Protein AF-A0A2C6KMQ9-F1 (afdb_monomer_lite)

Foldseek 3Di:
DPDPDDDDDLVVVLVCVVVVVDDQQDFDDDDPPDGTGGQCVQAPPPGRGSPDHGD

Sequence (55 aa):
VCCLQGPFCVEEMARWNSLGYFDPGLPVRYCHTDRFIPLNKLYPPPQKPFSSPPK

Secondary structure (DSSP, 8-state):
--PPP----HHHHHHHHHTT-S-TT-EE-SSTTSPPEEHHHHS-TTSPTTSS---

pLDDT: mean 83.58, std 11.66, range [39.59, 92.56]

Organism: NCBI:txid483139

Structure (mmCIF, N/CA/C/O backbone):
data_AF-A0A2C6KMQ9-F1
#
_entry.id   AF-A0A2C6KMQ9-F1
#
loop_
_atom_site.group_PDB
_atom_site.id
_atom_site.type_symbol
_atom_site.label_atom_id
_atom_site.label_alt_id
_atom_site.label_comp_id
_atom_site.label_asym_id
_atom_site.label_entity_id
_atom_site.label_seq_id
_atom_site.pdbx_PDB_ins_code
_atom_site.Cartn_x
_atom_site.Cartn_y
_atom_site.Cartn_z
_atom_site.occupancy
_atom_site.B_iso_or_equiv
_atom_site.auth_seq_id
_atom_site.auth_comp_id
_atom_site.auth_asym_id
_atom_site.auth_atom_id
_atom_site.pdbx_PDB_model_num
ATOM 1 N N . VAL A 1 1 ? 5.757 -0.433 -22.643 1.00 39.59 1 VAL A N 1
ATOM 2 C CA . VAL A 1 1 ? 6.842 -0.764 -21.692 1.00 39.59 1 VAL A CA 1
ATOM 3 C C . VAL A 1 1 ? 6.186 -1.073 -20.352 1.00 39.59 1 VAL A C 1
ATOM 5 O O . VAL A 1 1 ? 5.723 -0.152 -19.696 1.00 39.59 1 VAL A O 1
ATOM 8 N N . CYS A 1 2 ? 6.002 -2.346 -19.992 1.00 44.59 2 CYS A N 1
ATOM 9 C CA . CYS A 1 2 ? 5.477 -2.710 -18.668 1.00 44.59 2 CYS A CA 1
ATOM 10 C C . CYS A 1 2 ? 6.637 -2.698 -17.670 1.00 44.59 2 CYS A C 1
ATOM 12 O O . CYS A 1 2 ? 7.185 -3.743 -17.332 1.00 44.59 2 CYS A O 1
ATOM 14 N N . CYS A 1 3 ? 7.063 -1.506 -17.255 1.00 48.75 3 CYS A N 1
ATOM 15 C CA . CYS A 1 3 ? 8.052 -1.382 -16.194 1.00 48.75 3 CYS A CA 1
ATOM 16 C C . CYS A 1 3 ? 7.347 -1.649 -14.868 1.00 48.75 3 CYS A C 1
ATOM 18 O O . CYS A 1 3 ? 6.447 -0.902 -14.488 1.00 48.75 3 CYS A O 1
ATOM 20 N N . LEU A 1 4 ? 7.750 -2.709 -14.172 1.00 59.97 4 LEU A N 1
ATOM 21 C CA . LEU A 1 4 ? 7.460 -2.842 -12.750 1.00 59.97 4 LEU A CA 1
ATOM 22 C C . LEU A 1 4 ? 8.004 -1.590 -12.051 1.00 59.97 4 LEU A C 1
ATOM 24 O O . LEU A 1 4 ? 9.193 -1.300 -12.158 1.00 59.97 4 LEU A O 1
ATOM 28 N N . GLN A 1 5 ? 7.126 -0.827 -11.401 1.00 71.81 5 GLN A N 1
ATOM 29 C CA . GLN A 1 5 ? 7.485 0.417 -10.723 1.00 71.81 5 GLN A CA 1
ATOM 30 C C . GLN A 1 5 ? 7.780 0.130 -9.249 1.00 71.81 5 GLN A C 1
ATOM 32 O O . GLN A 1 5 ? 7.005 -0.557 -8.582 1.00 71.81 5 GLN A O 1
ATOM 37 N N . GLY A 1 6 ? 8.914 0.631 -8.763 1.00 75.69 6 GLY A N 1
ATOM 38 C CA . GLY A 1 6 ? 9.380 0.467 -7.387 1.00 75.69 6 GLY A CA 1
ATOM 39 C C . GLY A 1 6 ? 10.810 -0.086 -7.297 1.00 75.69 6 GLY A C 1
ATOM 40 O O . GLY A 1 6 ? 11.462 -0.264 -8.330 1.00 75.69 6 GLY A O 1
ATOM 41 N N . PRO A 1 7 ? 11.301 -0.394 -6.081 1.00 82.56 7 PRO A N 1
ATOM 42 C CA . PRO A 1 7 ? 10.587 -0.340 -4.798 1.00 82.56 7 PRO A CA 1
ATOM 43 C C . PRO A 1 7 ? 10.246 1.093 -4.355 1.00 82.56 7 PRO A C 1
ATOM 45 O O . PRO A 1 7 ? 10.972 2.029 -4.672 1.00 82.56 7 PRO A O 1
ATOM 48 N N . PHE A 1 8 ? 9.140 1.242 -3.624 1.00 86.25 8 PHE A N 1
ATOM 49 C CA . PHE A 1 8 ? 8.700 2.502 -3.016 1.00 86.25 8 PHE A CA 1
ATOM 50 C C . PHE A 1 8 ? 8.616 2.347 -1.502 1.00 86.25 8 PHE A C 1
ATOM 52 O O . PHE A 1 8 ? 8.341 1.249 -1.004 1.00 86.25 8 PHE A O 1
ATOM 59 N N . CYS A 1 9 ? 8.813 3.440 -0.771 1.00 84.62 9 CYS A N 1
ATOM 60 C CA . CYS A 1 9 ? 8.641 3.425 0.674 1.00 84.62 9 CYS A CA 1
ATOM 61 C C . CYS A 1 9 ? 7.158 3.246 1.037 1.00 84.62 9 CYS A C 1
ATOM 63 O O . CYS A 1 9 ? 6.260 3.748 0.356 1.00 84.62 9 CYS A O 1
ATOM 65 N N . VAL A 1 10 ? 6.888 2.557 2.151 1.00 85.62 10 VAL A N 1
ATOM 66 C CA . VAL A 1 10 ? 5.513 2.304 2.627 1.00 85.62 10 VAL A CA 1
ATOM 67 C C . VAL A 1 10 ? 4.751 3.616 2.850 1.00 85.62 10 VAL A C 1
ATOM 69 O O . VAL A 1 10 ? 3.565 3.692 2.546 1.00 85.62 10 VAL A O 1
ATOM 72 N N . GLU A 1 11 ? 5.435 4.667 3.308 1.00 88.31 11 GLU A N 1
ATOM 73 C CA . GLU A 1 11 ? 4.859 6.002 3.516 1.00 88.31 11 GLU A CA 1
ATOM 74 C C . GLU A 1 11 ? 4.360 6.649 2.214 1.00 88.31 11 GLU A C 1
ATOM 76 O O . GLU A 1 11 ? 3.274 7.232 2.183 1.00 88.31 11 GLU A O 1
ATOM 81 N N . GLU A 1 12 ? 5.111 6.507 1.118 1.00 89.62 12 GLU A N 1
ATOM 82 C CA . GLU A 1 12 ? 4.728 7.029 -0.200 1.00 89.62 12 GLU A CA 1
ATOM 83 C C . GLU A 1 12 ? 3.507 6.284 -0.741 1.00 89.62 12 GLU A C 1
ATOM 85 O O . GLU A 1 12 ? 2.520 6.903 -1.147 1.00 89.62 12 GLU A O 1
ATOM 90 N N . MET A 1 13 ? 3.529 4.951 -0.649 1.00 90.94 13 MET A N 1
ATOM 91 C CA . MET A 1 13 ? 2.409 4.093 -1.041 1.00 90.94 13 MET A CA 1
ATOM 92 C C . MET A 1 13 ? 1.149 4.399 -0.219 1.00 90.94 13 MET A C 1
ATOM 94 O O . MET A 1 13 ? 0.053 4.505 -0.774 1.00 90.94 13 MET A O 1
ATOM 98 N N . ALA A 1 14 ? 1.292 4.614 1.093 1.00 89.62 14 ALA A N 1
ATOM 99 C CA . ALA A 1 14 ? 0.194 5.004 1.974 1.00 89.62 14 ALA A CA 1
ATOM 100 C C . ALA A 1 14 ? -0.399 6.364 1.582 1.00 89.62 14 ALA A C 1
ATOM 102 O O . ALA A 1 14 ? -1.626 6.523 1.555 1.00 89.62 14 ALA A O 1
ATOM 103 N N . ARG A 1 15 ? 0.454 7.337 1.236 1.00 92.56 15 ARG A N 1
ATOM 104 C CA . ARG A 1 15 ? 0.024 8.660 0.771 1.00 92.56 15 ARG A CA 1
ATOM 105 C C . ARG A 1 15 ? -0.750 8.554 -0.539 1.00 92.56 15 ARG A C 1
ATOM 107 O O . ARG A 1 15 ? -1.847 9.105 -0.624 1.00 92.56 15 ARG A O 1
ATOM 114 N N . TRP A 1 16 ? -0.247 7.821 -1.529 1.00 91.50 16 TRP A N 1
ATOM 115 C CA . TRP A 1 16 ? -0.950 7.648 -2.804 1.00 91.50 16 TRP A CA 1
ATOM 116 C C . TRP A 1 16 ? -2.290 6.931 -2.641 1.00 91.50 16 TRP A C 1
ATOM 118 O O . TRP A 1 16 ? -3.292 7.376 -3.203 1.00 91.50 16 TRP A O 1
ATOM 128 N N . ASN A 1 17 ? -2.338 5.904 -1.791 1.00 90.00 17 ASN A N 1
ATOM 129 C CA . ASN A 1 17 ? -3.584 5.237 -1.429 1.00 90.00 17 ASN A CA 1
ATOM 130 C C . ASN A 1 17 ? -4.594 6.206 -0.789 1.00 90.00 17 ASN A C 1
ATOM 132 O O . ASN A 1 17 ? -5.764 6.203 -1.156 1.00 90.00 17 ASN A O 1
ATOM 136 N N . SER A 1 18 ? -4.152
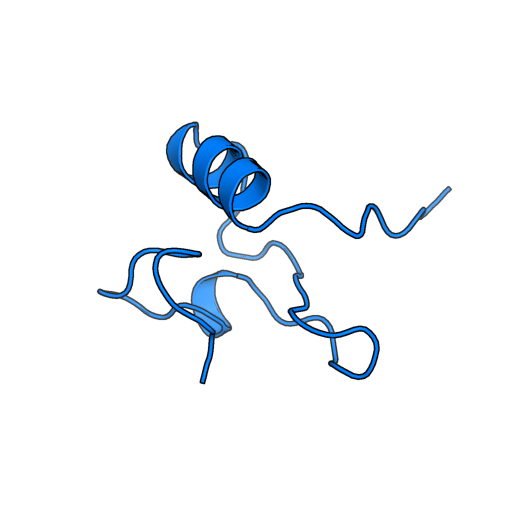 7.073 0.134 1.00 90.62 18 SER A N 1
ATOM 137 C CA . SER A 1 18 ? -5.037 8.057 0.784 1.00 90.62 18 SER A CA 1
ATOM 138 C C . SER A 1 18 ? -5.582 9.128 -0.162 1.00 90.62 18 SER A C 1
ATOM 140 O O . SER A 1 18 ? -6.647 9.680 0.094 1.00 90.62 18 SER A O 1
ATOM 142 N N . LEU A 1 19 ? -4.867 9.401 -1.254 1.00 92.50 19 LEU A N 1
ATOM 143 C CA . LEU A 1 19 ? -5.277 10.346 -2.292 1.00 92.50 19 LEU A CA 1
ATOM 144 C C . LEU A 1 19 ? -6.165 9.695 -3.366 1.00 92.50 19 LEU A C 1
ATOM 146 O O . LEU A 1 19 ? -6.600 10.385 -4.283 1.00 92.50 19 LEU A O 1
ATOM 150 N N . GLY A 1 20 ? -6.443 8.389 -3.264 1.00 90.38 20 GLY A N 1
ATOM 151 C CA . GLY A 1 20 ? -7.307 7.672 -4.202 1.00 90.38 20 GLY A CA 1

_What the task asks_. Reprint exactly the lines above that start at the one with "ATOM 45 O O" and end at the one with "ATOM 94 O O", keeping both and adding none.

_Answer_.
ATOM 45 O O . PRO A 1 7 ? 10.972 2.029 -4.672 1.00 82.56 7 PRO A O 1
ATOM 48 N N . PHE A 1 8 ? 9.140 1.242 -3.624 1.00 86.25 8 PHE A N 1
ATOM 49 C CA . PHE A 1 8 ? 8.700 2.502 -3.016 1.00 86.25 8 PHE A CA 1
ATOM 50 C C . PHE A 1 8 ? 8.616 2.347 -1.502 1.00 86.25 8 PHE A C 1
ATOM 52 O O . PHE A 1 8 ? 8.341 1.249 -1.004 1.00 86.25 8 PHE A O 1
ATOM 59 N N . CYS A 1 9 ? 8.813 3.440 -0.771 1.00 84.62 9 CYS A N 1
ATOM 60 C CA . CYS A 1 9 ? 8.641 3.425 0.674 1.00 84.62 9 CYS A CA 1
ATOM 61 C C . CYS A 1 9 ? 7.158 3.246 1.037 1.00 84.62 9 CYS A C 1
ATOM 63 O O . CYS A 1 9 ? 6.260 3.748 0.356 1.00 84.62 9 CYS A O 1
ATOM 65 N N . VAL A 1 10 ? 6.888 2.557 2.151 1.00 85.62 10 VAL A N 1
ATOM 66 C CA . VAL A 1 10 ? 5.513 2.304 2.627 1.00 85.62 10 VAL A CA 1
ATOM 67 C C . VAL A 1 10 ? 4.751 3.616 2.850 1.00 85.62 10 VAL A C 1
ATOM 69 O O . VAL A 1 10 ? 3.565 3.692 2.546 1.00 85.62 10 VAL A O 1
ATOM 72 N N . GLU A 1 11 ? 5.435 4.667 3.308 1.00 88.31 11 GLU A N 1
ATOM 73 C CA . GLU A 1 11 ? 4.859 6.002 3.516 1.00 88.31 11 GLU A CA 1
ATOM 74 C C . GLU A 1 11 ? 4.360 6.649 2.214 1.00 88.31 11 GLU A C 1
ATOM 76 O O . GLU A 1 11 ? 3.274 7.232 2.183 1.00 88.31 11 GLU A O 1
ATOM 81 N N . GLU A 1 12 ? 5.111 6.507 1.118 1.00 89.62 12 GLU A N 1
ATOM 82 C CA . GLU A 1 12 ? 4.728 7.029 -0.200 1.00 89.62 12 GLU A CA 1
ATOM 83 C C . GLU A 1 12 ? 3.507 6.284 -0.741 1.00 89.62 12 GLU A C 1
ATOM 85 O O . GLU A 1 12 ? 2.520 6.903 -1.147 1.00 89.62 12 GLU A O 1
ATOM 90 N N . MET A 1 13 ? 3.529 4.951 -0.649 1.00 90.94 13 MET A N 1
ATOM 91 C CA . MET A 1 13 ? 2.409 4.093 -1.041 1.00 90.94 13 MET A CA 1
ATOM 92 C C . MET A 1 13 ? 1.149 4.399 -0.219 1.00 90.94 13 MET A C 1
ATOM 94 O O . MET A 1 13 ? 0.053 4.505 -0.774 1.00 90.94 13 MET A O 1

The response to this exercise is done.